Action item: Set out exactly, line by line, the stretch of data below that begins at the line containing "ATOM 68 O O" and ends at the line containing "ATOM 108 N N", with both ends kept.

#### Given records

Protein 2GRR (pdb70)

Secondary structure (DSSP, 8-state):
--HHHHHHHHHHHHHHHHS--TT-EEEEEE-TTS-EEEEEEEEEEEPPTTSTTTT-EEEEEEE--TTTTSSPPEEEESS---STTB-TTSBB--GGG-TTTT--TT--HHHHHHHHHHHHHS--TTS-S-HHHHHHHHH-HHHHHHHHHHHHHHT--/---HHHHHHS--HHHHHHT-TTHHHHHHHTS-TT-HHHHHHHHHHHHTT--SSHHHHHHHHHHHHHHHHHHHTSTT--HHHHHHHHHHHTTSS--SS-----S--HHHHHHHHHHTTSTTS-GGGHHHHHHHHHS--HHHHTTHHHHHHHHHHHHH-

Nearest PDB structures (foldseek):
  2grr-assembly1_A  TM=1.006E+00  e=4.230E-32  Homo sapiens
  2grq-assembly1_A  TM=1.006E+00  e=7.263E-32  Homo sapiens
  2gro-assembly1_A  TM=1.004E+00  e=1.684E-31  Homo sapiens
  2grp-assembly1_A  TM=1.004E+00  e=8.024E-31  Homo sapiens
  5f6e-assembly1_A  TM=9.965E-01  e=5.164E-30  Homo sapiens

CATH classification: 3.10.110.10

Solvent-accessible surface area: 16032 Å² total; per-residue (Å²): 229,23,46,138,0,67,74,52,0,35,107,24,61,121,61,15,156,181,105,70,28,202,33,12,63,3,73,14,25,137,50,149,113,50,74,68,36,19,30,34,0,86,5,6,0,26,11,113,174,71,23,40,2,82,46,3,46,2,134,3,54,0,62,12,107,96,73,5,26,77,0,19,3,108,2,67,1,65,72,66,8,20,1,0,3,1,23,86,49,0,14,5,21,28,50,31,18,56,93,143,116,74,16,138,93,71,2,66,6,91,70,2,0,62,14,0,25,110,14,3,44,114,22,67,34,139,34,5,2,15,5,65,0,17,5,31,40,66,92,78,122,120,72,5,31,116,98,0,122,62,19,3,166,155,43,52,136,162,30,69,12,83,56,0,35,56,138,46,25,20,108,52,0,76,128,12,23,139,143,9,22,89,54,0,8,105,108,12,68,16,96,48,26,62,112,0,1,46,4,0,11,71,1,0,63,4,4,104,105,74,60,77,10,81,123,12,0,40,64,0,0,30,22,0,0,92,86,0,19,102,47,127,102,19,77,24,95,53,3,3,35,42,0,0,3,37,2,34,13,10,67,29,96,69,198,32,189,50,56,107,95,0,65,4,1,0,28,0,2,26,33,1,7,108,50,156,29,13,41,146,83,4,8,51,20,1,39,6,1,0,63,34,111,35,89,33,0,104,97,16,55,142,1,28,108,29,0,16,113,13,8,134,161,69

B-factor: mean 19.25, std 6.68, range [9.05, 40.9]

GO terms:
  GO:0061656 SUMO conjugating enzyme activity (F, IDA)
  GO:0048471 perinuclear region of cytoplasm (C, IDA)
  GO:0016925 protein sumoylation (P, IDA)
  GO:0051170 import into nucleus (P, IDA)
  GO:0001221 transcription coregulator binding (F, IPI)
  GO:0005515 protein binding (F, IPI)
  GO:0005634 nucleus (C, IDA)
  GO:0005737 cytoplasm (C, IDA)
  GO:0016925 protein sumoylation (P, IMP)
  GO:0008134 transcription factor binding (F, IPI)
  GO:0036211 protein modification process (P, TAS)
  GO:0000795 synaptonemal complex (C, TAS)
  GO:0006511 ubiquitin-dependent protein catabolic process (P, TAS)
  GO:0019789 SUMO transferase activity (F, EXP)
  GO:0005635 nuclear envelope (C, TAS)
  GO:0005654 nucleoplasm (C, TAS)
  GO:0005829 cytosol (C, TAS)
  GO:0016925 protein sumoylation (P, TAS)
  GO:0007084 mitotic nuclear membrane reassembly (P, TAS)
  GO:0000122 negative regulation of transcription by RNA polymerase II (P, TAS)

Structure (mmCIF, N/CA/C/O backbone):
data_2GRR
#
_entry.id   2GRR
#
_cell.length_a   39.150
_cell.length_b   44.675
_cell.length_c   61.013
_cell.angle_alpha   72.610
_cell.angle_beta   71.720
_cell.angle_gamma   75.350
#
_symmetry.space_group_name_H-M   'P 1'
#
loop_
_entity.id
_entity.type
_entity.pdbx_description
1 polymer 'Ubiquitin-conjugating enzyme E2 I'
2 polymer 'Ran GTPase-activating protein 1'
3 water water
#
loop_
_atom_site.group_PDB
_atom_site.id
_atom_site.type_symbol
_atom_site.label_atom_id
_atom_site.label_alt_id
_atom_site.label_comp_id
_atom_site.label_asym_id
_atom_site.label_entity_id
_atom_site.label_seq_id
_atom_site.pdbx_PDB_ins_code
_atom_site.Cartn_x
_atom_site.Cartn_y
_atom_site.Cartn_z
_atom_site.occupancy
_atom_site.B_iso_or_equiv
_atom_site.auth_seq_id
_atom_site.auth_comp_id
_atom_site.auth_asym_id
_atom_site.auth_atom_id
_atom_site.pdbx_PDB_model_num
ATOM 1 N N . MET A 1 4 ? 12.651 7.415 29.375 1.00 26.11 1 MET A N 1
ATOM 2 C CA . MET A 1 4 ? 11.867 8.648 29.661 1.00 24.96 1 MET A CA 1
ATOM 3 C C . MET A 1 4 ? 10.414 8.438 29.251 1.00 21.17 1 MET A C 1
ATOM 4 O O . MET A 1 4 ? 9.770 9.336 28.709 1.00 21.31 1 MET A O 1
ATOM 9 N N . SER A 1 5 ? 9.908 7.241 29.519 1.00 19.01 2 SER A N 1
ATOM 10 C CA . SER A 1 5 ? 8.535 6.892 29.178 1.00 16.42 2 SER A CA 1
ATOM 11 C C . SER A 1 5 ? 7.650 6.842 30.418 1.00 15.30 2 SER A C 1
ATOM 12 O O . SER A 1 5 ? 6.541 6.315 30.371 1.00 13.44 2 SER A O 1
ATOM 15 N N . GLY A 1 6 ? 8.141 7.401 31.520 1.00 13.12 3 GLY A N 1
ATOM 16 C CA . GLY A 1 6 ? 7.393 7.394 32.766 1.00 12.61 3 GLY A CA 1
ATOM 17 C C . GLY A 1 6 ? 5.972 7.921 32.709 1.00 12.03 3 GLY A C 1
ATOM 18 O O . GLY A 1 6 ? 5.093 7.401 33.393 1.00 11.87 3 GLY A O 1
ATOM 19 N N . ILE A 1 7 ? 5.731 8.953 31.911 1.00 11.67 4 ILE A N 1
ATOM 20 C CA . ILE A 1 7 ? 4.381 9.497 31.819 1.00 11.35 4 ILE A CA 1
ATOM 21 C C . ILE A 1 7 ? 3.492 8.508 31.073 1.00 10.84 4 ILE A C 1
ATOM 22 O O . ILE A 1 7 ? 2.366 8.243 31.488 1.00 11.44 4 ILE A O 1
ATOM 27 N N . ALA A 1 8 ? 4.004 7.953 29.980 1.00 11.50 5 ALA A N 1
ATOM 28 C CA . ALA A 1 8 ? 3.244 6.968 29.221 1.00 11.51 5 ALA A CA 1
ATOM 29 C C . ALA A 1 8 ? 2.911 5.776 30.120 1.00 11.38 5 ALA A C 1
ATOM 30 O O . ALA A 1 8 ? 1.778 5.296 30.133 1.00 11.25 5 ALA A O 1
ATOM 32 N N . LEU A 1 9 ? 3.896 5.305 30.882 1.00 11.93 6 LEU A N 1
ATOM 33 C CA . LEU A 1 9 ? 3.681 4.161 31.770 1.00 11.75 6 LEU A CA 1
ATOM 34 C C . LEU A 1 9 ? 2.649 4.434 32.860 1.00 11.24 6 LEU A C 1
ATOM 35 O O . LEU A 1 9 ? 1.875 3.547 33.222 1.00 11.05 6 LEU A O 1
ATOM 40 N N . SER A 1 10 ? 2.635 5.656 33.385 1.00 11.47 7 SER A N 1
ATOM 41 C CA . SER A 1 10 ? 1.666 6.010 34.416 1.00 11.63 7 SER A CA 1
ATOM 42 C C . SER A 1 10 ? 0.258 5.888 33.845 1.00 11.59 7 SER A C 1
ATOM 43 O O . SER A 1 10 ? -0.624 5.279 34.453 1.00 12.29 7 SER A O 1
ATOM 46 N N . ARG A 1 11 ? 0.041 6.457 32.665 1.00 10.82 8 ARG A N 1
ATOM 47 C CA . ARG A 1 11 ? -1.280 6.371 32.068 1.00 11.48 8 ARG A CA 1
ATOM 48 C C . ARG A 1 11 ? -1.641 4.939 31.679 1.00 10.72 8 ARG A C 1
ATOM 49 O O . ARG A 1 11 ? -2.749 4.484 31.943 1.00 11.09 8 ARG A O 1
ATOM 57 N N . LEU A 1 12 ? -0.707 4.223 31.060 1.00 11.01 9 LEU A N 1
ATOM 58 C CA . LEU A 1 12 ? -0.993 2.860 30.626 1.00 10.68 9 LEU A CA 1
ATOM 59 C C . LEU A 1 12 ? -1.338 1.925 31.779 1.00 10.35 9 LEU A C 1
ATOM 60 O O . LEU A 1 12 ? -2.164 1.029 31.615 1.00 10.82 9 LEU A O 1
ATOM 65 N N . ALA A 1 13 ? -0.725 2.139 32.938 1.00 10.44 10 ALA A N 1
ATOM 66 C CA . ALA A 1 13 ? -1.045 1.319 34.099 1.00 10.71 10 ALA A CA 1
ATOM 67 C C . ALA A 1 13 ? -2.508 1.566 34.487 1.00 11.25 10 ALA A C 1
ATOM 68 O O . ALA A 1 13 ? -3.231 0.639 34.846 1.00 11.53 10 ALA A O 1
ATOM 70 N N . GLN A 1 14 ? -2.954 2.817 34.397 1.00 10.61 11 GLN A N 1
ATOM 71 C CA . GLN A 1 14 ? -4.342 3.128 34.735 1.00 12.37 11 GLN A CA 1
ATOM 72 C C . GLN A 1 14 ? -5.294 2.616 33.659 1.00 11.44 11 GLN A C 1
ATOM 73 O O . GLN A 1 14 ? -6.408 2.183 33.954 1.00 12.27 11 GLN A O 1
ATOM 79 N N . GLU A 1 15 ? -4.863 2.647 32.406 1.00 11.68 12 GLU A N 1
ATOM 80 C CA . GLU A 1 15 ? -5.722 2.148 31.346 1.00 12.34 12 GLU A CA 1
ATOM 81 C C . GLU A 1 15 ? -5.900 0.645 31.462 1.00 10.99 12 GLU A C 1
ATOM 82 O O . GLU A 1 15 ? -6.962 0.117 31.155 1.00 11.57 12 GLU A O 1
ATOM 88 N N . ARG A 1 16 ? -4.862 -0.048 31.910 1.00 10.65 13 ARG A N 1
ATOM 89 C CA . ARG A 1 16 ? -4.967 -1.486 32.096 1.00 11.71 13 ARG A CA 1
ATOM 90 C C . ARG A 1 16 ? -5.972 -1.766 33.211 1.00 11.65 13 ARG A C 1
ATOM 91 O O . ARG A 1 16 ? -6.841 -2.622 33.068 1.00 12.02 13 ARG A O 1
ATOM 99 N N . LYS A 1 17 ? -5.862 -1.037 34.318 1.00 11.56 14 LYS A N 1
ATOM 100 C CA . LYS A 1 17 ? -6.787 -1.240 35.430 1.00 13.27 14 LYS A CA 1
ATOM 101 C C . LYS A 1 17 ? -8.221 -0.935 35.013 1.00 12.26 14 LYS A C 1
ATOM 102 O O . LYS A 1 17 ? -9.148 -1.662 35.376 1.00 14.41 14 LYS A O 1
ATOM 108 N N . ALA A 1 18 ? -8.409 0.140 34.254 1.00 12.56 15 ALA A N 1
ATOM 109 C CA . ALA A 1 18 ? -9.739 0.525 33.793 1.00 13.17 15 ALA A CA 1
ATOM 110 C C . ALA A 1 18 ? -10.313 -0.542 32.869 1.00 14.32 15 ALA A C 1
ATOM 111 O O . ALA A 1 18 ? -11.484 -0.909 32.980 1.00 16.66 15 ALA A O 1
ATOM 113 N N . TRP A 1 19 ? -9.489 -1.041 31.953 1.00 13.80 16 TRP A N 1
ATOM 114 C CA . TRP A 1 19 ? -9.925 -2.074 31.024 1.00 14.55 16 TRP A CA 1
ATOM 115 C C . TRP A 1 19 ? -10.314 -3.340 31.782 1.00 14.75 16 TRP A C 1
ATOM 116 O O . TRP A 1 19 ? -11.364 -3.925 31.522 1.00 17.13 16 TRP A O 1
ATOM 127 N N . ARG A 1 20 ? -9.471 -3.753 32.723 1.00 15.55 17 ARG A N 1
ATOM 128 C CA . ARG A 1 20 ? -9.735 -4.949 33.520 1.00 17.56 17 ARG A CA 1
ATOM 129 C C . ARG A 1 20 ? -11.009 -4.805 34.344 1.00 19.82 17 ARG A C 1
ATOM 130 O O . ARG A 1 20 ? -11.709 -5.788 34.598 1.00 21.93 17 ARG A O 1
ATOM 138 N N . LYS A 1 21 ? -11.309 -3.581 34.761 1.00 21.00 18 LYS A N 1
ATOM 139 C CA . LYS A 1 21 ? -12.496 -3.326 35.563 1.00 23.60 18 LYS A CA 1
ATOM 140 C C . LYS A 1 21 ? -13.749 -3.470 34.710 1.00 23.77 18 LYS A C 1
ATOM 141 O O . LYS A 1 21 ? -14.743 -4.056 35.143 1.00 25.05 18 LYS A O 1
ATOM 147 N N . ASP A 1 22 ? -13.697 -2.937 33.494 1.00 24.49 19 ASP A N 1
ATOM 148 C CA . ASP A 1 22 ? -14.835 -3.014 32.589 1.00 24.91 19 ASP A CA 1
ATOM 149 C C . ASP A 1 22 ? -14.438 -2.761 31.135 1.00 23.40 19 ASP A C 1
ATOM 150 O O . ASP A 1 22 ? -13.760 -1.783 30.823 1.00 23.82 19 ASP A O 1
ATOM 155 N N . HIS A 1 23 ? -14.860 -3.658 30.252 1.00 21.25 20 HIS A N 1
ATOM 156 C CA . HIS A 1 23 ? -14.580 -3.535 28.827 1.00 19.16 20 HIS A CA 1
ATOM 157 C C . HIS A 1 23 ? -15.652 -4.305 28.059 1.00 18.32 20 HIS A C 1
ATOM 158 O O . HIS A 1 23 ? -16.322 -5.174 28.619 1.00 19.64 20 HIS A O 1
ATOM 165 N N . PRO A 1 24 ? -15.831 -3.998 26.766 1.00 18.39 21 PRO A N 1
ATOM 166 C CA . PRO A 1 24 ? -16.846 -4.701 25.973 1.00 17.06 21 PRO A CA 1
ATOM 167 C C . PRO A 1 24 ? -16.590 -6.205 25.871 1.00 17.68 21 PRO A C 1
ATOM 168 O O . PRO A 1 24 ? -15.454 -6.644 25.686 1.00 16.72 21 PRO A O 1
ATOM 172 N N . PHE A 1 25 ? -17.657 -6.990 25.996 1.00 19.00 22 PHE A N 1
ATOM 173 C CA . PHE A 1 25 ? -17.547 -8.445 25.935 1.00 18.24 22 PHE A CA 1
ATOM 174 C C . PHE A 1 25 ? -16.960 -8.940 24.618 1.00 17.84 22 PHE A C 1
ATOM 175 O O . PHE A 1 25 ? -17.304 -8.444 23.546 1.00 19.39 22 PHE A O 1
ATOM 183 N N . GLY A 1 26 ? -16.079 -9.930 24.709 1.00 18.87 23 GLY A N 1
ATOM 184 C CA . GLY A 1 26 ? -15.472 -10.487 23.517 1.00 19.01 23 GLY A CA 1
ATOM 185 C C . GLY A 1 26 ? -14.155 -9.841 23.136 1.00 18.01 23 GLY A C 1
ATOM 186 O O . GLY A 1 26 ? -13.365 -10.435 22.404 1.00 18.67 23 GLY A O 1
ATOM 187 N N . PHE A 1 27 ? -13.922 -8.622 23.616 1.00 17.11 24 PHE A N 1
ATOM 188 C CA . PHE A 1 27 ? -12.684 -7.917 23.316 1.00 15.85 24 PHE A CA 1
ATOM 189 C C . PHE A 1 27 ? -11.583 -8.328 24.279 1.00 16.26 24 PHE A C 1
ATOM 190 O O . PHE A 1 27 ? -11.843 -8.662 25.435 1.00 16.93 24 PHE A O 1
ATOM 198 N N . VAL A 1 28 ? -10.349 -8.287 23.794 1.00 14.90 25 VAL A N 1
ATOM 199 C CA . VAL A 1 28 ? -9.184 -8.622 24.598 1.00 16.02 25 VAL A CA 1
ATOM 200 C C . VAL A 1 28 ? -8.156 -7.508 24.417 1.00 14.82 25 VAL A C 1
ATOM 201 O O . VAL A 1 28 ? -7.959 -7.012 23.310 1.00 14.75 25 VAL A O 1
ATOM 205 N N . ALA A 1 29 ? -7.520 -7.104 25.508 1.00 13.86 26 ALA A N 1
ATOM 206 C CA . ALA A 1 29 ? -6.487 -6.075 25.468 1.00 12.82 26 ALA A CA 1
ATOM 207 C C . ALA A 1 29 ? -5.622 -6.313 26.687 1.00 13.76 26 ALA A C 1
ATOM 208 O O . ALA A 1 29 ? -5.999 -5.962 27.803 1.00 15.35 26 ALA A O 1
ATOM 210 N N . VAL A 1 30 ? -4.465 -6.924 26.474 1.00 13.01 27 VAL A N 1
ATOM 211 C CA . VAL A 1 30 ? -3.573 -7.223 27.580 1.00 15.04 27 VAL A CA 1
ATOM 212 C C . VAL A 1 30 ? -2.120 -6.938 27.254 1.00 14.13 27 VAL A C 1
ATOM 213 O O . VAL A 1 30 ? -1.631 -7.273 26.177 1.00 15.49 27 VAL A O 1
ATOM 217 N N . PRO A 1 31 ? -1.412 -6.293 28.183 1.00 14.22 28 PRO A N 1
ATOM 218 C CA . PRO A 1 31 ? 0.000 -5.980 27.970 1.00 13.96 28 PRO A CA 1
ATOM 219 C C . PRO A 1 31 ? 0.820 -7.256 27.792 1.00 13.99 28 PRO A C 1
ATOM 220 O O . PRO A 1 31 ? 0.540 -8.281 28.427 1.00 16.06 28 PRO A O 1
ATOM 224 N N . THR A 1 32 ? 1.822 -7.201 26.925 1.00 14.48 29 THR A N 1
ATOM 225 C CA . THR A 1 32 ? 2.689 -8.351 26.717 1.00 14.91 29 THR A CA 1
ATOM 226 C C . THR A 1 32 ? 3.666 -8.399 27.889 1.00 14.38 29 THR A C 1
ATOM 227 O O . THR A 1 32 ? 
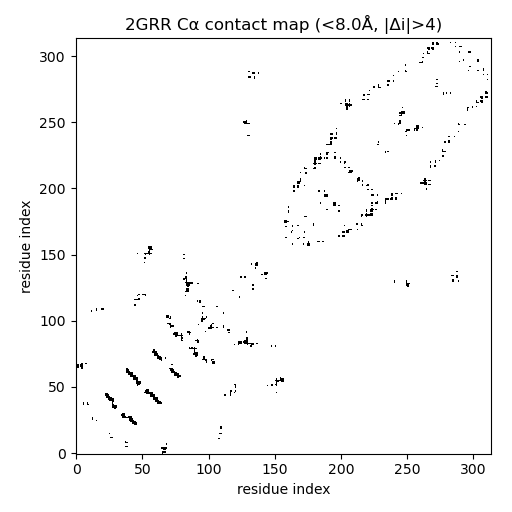3.632 -7.541 28.771 1.00 15.83 29 THR A O 1
ATOM 231 N N . LYS A 1 33 ? 4.536 -9.401 27.900 1.00 15.89 30 LYS A N 1
ATOM 232 C CA . LYS A 1 33 ? 5.500 -9.542 28.981 1.00 15.74 30 LYS A CA 1
ATOM 233 C C . LYS A 1 33 ? 6.921 -9.308 28.510 1.00 15.46 30 LYS A C 1
ATOM 234 O O . LYS A 1 33 ? 7.258 -9.579 27.360 1.00 17.51 30 LYS A O 1
ATOM 240 N N . ASN A 1 34 ? 7.751 -8.798 29.408 1.00 15.69 31 ASN A N 1
ATOM 241 C CA . ASN A 1 34 ? 9.159 -8.597 29.112 1.00 17.04 31 ASN A CA 1
ATOM 242 C C . ASN A 1 34 ? 9.828 -9.933 29.423 1.00 18.15 31 ASN A C 1
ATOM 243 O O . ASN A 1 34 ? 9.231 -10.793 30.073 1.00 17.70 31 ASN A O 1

########

The answer:
ATOM 68 O O . ALA A 1 13 ? -3.231 0.639 34.846 1.00 11.53 10 ALA A O 1
ATOM 70 N N . GLN A 1 14 ? -2.954 2.817 34.397 1.00 10.61 11 GLN A N 1
ATOM 71 C CA . GLN A 1 14 ? -4.342 3.128 34.735 1.00 12.37 11 GLN A CA 1
ATOM 72 C C . GLN A 1 14 ? -5.294 2.616 33.659 1.00 11.44 11 GLN A C 1
ATOM 73 O O . GLN A 1 14 ? -6.408 2.183 33.954 1.00 12.27 11 GLN A O 1
ATOM 79 N N . GLU A 1 15 ? -4.863 2.647 32.406 1.00 11.68 12 GLU A N 1
ATOM 80 C CA . GLU A 1 15 ? -5.722 2.148 31.346 1.00 12.34 12 GLU A CA 1
ATOM 81 C C . GLU A 1 15 ? -5.900 0.645 31.462 1.00 10.99 12 GLU A C 1
ATOM 82 O O . GLU A 1 15 ? -6.962 0.117 31.155 1.00 11.57 12 GLU A O 1
ATOM 88 N N . ARG A 1 16 ? -4.862 -0.048 31.910 1.00 10.65 13 ARG A N 1
ATOM 89 C CA . ARG A 1 16 ? -4.967 -1.486 32.096 1.00 11.71 13 ARG A CA 1
ATOM 90 C C . ARG A 1 16 ? -5.972 -1.766 33.211 1.00 11.65 13 ARG A C 1
ATOM 91 O O . ARG A 1 16 ? -6.841 -2.622 33.068 1.00 12.02 13 ARG A O 1
ATOM 99 N N . LYS A 1 17 ? -5.862 -1.037 34.318 1.00 11.56 14 LYS A N 1
ATOM 100 C CA . LYS A 1 17 ? -6.787 -1.240 35.430 1.00 13.27 14 LYS A CA 1
ATOM 101 C C . LYS A 1 17 ? -8.221 -0.935 35.013 1.00 12.26 14 LYS A C 1
ATOM 102 O O . LYS A 1 17 ? -9.148 -1.662 35.376 1.00 14.41 14 LYS A O 1
ATOM 108 N N . ALA A 1 18 ? -8.409 0.140 34.254 1.00 12.56 15 ALA A N 1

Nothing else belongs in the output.